Il y a 30 ans, les Sud-Coréens faisaient leur premier pas dans l’espace (2/2)
Il y a 30 ans, les Sud-Coréens faisaient leur premier pas dans l’espace (2/2)
© Collection Histoires d'espace

publié le 02 septembre 2022 à 09:00

1080 mots

Il y a 30 ans, les Sud-Coréens faisaient leur premier pas dans l’espace (2/2)

A l’été 1992, une Ariane lançait Kitsat 1, surnommé Uribyol (« Notre étoile »), le premier satellite artificiel de la Corée du sud.


Partie 2 – Uribyol ouvre les portes de l’espace

Au cours de l’été 1989, Choi Soon-Dal, docteur en génie électrique et professeur à l’université du Kaist, propose la réalisation du petit satellite scientifique et technologique Kitsat.

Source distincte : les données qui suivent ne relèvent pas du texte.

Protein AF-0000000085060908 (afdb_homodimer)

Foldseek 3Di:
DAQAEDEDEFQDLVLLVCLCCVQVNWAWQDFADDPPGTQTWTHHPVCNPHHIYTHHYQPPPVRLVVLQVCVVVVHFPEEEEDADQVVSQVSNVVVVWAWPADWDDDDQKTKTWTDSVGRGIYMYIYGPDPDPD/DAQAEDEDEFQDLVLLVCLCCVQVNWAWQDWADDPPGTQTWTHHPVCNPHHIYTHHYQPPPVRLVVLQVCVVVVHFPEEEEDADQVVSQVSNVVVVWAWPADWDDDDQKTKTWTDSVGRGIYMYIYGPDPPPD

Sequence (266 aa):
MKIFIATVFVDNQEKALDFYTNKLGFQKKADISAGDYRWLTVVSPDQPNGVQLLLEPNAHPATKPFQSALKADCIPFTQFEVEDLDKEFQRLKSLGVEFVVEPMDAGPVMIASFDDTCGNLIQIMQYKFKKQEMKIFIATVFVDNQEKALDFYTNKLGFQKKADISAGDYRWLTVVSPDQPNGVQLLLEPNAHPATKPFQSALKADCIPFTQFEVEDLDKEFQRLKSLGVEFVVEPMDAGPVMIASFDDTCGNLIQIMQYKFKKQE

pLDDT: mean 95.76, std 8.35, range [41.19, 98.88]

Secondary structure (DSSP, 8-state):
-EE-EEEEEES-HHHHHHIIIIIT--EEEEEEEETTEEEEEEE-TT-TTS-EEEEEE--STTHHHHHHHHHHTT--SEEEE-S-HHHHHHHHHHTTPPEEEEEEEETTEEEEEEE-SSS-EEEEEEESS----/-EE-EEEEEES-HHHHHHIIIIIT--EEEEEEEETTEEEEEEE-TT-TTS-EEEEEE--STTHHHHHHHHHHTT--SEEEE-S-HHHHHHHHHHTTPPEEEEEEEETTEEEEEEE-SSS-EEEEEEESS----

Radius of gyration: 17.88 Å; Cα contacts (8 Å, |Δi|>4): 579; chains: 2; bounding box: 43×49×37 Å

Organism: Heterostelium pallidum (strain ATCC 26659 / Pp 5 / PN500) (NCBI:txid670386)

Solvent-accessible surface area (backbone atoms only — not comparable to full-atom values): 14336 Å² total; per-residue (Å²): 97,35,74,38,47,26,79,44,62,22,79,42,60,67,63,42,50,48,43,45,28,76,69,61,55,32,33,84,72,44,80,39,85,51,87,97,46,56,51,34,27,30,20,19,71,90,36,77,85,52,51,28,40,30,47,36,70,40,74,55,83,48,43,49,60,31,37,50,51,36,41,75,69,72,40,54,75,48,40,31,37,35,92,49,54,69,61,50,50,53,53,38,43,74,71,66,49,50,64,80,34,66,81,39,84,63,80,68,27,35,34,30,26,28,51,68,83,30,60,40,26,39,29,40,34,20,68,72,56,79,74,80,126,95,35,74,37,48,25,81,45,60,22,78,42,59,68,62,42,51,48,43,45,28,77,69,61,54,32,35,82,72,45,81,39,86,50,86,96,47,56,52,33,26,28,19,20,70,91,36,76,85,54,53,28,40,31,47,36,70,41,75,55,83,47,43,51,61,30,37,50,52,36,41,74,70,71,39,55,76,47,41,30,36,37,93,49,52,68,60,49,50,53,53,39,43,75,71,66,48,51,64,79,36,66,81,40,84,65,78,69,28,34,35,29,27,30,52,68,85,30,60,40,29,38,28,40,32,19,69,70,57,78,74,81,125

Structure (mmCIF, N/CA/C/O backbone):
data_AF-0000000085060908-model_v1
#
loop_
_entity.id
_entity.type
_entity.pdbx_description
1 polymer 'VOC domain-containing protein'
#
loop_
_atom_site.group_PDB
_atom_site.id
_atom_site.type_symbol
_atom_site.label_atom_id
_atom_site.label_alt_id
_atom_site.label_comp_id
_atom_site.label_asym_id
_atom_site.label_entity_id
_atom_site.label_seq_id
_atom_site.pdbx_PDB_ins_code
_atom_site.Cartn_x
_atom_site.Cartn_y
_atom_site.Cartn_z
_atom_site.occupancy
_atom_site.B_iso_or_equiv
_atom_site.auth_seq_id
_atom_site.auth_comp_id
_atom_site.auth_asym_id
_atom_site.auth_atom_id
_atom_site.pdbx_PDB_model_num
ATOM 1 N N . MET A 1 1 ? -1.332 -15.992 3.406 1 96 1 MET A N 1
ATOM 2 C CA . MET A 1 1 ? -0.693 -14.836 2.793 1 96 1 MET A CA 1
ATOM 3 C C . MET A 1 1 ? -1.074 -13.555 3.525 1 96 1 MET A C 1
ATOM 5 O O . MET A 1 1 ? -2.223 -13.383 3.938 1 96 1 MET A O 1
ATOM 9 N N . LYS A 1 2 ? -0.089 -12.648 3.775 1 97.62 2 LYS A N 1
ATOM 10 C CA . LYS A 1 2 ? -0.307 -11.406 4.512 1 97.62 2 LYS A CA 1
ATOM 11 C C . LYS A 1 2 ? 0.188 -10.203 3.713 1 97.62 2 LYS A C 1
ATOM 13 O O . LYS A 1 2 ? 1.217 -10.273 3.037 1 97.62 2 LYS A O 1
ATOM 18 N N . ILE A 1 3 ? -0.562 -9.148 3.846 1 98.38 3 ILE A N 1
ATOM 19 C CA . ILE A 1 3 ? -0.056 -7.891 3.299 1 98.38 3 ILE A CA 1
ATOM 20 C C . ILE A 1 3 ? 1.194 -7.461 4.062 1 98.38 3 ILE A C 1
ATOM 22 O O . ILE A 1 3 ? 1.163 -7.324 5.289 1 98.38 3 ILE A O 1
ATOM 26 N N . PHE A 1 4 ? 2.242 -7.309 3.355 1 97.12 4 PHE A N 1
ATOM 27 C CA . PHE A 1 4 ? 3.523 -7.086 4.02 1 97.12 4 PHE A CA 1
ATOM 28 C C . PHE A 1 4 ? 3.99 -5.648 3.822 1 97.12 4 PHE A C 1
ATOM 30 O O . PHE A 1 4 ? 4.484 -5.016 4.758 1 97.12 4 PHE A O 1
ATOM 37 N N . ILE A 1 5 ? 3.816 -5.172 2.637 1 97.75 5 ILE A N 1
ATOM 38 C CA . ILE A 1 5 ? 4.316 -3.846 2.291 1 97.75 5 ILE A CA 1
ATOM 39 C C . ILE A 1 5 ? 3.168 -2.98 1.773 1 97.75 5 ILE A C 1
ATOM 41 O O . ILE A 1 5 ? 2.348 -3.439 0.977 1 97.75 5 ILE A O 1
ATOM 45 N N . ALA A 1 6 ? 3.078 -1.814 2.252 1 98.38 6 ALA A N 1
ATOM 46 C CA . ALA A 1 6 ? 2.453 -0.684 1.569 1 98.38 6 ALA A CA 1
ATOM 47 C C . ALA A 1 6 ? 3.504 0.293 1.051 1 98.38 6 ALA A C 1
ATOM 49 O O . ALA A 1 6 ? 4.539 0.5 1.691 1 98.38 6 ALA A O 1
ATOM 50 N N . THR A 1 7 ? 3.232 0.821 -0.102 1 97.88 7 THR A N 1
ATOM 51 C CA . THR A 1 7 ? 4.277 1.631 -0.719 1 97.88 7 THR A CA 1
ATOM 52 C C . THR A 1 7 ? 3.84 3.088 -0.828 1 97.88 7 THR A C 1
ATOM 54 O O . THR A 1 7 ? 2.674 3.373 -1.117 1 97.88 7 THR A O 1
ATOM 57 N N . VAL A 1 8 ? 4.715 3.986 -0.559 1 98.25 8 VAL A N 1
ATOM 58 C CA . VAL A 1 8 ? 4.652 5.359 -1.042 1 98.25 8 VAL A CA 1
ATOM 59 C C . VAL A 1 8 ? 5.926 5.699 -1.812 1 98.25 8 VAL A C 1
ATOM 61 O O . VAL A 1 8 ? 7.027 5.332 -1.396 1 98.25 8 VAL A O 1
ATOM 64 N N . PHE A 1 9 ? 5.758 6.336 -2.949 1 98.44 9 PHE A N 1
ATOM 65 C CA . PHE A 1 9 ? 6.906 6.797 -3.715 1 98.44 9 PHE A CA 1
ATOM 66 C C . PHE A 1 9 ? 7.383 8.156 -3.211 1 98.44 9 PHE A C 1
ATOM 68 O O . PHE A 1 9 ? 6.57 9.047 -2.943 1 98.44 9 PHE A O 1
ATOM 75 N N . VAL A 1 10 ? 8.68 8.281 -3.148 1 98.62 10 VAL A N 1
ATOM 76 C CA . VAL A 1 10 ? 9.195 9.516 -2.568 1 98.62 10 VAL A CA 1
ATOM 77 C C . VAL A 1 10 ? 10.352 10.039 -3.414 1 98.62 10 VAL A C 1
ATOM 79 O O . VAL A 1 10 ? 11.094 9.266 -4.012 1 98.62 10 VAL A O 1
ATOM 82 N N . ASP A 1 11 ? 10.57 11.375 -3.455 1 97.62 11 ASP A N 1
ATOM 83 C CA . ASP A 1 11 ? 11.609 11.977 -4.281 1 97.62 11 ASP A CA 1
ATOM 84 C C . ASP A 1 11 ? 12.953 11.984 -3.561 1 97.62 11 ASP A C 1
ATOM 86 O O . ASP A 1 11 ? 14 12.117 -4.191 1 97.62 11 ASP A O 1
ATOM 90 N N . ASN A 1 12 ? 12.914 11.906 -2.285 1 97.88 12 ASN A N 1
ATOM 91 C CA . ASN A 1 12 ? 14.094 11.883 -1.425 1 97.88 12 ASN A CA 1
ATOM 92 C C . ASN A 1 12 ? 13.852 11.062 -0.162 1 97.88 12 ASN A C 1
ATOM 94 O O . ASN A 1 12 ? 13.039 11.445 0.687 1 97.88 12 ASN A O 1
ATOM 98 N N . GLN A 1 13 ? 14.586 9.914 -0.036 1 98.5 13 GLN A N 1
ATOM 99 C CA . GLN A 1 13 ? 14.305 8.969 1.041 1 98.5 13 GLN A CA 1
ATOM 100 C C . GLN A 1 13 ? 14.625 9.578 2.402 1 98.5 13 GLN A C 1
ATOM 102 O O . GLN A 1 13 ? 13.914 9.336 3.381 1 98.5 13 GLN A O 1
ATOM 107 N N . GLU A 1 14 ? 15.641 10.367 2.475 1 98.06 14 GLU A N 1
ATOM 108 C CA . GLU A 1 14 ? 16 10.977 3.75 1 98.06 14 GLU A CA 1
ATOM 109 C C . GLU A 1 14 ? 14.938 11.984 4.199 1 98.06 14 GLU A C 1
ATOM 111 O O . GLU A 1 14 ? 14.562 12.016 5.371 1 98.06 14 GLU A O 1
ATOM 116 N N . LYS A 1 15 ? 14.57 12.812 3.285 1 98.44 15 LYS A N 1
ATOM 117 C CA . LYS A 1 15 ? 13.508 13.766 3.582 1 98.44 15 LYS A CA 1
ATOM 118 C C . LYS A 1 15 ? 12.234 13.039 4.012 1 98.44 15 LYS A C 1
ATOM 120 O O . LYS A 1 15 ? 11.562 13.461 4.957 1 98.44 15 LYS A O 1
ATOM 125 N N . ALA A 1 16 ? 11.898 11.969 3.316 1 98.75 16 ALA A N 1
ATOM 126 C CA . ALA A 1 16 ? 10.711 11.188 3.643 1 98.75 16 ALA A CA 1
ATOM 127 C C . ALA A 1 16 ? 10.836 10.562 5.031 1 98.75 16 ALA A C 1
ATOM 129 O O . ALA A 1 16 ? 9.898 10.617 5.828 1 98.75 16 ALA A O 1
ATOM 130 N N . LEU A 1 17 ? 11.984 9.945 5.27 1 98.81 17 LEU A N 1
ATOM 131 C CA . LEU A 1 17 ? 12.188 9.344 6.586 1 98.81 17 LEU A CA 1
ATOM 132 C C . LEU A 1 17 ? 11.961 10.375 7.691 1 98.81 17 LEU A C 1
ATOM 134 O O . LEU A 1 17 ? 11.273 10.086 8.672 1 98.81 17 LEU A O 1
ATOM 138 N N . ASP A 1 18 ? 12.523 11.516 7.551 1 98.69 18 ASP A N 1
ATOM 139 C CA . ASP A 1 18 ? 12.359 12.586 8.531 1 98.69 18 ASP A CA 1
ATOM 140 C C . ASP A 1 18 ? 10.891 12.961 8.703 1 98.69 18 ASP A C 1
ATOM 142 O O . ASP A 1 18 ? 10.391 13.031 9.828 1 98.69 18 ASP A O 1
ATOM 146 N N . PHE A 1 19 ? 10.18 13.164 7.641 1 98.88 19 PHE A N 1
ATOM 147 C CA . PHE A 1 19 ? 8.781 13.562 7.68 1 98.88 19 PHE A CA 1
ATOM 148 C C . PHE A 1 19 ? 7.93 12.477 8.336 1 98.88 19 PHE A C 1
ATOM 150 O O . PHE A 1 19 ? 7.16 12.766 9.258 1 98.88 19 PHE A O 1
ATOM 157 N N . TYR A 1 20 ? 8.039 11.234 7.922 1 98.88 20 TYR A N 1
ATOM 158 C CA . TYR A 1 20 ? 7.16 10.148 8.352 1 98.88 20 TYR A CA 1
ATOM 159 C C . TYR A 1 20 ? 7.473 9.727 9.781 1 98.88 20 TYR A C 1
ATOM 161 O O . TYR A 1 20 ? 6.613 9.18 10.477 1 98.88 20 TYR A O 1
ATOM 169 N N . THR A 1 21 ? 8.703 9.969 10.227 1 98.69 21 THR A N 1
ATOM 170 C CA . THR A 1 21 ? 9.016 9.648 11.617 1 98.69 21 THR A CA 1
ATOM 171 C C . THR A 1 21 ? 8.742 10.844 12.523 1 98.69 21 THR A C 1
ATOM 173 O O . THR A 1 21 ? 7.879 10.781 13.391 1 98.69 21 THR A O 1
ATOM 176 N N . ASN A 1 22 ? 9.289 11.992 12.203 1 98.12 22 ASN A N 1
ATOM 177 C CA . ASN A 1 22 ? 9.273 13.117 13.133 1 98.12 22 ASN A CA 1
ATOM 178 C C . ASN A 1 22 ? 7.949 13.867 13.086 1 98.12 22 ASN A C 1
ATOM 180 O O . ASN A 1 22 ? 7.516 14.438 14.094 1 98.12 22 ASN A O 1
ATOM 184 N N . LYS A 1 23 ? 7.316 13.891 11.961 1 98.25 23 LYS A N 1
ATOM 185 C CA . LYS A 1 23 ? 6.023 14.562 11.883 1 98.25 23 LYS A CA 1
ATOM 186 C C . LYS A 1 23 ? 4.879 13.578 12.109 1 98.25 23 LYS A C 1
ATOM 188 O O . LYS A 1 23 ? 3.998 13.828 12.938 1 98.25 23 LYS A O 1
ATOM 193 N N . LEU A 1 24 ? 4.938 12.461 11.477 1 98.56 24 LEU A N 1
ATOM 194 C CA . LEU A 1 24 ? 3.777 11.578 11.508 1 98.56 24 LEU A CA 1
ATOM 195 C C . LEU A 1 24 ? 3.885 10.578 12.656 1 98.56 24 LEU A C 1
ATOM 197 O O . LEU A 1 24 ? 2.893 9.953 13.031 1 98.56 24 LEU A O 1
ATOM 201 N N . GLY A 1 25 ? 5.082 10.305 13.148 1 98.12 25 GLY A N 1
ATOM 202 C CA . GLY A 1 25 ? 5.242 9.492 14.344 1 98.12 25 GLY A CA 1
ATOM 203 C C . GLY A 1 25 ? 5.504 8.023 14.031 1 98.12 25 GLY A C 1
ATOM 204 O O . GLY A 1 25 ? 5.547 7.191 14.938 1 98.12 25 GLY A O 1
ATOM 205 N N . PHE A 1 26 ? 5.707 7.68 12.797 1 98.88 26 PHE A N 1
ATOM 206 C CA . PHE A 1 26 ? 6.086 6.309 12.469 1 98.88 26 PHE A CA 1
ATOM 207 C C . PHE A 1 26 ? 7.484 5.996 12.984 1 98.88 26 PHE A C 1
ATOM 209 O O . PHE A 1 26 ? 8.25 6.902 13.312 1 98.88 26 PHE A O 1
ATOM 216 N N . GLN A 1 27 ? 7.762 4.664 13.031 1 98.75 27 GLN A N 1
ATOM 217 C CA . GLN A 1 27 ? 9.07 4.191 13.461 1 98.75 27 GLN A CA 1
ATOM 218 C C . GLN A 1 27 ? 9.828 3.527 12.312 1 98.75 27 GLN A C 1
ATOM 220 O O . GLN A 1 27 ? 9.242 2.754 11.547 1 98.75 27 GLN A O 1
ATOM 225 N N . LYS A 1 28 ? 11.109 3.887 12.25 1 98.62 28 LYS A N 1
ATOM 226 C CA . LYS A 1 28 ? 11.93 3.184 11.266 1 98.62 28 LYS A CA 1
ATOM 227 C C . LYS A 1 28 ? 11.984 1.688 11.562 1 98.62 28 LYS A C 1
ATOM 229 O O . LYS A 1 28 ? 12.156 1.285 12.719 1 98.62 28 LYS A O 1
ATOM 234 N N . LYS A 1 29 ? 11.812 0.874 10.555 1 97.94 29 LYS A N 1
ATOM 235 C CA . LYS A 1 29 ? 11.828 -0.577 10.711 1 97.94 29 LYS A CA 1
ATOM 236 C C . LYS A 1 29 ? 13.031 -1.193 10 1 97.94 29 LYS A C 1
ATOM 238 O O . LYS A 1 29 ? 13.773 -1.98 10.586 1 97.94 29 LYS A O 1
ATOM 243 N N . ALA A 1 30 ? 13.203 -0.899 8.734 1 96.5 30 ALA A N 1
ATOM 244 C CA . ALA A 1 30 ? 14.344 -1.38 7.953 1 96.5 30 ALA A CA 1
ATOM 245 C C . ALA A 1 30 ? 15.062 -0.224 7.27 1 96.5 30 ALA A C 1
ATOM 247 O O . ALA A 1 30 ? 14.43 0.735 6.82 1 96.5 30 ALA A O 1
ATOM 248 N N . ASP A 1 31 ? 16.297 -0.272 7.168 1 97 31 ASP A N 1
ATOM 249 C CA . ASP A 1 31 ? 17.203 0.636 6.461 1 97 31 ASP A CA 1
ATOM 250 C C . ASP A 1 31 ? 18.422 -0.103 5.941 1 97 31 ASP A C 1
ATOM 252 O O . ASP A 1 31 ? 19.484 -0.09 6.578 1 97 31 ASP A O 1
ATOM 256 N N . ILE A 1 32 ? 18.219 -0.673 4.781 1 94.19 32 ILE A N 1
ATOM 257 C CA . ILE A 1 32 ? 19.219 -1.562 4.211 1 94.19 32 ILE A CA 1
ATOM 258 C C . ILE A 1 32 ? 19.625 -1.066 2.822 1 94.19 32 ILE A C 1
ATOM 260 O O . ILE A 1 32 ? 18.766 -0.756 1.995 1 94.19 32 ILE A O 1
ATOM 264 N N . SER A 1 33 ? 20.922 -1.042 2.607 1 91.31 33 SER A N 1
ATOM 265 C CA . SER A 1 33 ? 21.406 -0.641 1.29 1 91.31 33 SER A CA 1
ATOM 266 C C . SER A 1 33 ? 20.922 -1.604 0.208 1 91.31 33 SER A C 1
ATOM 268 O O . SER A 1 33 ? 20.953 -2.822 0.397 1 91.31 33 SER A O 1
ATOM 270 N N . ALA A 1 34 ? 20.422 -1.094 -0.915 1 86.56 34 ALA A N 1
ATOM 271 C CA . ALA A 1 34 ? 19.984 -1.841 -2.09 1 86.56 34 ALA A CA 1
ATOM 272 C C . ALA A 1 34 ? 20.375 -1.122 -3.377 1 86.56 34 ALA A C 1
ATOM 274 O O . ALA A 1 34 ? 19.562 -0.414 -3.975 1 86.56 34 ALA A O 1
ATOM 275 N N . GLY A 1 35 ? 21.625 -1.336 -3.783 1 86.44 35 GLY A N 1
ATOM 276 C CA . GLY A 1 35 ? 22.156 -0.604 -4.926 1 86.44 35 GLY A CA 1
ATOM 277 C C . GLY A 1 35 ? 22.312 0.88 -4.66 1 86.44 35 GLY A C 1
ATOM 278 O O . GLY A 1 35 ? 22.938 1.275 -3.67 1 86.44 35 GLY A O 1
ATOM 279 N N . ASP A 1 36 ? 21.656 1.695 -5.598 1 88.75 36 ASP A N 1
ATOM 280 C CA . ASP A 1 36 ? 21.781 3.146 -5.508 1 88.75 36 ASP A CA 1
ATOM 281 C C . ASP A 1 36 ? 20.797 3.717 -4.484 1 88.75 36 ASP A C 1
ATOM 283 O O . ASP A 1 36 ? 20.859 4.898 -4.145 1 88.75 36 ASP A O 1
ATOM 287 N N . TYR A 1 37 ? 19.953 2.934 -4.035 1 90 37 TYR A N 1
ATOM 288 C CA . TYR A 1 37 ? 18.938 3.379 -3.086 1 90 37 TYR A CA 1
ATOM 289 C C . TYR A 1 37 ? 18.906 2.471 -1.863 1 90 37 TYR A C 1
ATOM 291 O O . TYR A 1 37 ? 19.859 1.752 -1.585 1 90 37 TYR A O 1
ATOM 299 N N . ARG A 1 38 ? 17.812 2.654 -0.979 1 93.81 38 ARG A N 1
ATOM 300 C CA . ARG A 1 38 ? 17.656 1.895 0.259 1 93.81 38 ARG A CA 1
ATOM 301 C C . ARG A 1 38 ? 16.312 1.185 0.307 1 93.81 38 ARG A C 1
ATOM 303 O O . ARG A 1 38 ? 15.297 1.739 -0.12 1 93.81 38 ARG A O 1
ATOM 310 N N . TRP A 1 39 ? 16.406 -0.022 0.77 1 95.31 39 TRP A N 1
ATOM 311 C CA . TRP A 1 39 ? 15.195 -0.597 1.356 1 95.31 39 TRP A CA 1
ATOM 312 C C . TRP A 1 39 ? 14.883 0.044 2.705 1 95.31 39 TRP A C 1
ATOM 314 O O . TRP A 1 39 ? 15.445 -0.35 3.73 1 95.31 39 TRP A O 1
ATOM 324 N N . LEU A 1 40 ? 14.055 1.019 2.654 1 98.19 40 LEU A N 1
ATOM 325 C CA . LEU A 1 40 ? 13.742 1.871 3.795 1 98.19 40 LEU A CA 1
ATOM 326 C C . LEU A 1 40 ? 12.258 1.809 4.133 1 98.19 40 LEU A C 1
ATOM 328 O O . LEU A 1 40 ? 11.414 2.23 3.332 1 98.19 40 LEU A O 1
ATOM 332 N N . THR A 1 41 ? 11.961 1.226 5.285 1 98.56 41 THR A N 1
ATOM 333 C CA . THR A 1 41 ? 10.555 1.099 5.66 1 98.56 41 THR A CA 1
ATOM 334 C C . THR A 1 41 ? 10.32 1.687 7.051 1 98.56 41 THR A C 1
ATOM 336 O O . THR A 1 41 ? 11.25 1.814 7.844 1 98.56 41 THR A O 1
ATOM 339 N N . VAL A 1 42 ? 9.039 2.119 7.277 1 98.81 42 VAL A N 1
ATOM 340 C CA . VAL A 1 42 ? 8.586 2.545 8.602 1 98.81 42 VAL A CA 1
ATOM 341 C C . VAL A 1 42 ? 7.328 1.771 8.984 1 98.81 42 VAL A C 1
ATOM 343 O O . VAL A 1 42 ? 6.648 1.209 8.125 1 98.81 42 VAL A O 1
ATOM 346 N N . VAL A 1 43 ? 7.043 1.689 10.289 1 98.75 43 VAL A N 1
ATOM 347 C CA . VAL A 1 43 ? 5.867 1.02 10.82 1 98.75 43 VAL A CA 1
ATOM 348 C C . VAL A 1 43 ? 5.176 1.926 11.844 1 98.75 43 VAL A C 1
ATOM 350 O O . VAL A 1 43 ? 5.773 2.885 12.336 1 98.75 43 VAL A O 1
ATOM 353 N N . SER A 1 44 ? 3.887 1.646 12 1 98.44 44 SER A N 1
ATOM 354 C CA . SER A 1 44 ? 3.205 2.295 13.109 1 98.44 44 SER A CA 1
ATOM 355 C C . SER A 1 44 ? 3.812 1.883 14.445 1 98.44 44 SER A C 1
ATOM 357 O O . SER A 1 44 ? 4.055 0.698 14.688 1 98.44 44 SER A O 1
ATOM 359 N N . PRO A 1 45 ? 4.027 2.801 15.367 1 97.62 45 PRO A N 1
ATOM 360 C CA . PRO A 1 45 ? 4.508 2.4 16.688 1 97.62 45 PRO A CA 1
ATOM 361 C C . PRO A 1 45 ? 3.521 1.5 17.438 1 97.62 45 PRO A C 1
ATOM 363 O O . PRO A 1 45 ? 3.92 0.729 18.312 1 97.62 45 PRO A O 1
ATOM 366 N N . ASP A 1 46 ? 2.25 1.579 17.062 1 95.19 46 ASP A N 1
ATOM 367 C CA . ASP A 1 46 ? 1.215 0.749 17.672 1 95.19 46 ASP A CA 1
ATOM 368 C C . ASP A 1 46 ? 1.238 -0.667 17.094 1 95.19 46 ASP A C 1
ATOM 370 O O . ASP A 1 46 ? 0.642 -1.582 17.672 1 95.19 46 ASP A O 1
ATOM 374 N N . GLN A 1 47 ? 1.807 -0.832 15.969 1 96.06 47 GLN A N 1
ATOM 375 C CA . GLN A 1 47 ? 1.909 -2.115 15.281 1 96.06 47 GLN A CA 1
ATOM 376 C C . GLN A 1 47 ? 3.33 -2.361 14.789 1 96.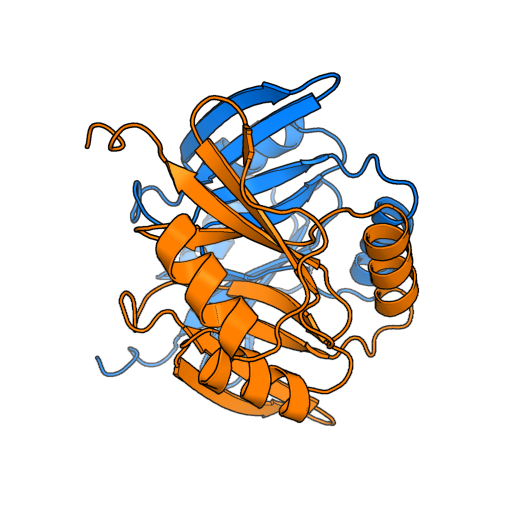06 47 GLN A C 1
ATOM 378 O O . GLN A 1 47 ? 3.557 -2.51 13.586 1 96.06 47 GLN A O 1
ATOM 383 N N . PRO A 1 48 ? 4.301 -2.508 15.719 1 96.19 48 PRO A N 1
ATOM 384 C CA . PRO A 1 48 ? 5.707 -2.582 15.32 1 96.19 48 PRO A CA 1
ATOM 385 C C . PRO A 1 48 ? 6.02 -3.814 14.469 1 96.19 48 PRO A C 1
ATOM 387 O O . PRO A 1 48 ? 7.047 -3.859 13.797 1 96.19 48 PRO A O 1
ATOM 390 N N . ASN A 1 49 ? 5.148 -4.84 14.492 1 93.75 49 ASN A N 1
ATOM 391 C CA . ASN A 1 49 ? 5.352 -6.035 13.688 1 93.75 49 ASN A CA 1
ATOM 392 C C . ASN A 1 49 ? 4.309 -6.152 12.578 1 93.75 49 ASN A C 1
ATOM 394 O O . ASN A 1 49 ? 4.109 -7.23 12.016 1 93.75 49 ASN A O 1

N’ayant cependant pas les capacités de le réaliser, celui-ci se tourne vers un spécialiste britannique…

 

Le coup de pouce de SSTL à SaTReC

Depuis le début des années 80, il existe au sein de l’université de Surrey à Guildford, au Royaume-Uni, une petite unité appelée UoSat (University of Surrey Satellite), qui s’est lancée dans la conception de petits satellites du même nom. Ceux-ci sont réalisés avec des caractéristiques innovantes en termes de coûts et de performances grâce à l'émergence des circuits intégrés et de microprocesseurs. Pour attirer les financements, Surrey met en place en 1985 l’entreprise Surrey Satellite Technology Ltd. (SSTL). Découvrant la démarche originale du Surrey, Choi Soon-Dal comprend tout l’intérêt qu’il a à engager une collaboration avec lui pour construire à moindre frais le premier satellite sud-coréen. Dès le 28 juillet 1989, un partenariat est signé : SSTL concevra le satellite Kitsat avec l’aide d’étudiants sud-coréens, qui se forment auprès des Britanniques en participant à la mission UoSat 5.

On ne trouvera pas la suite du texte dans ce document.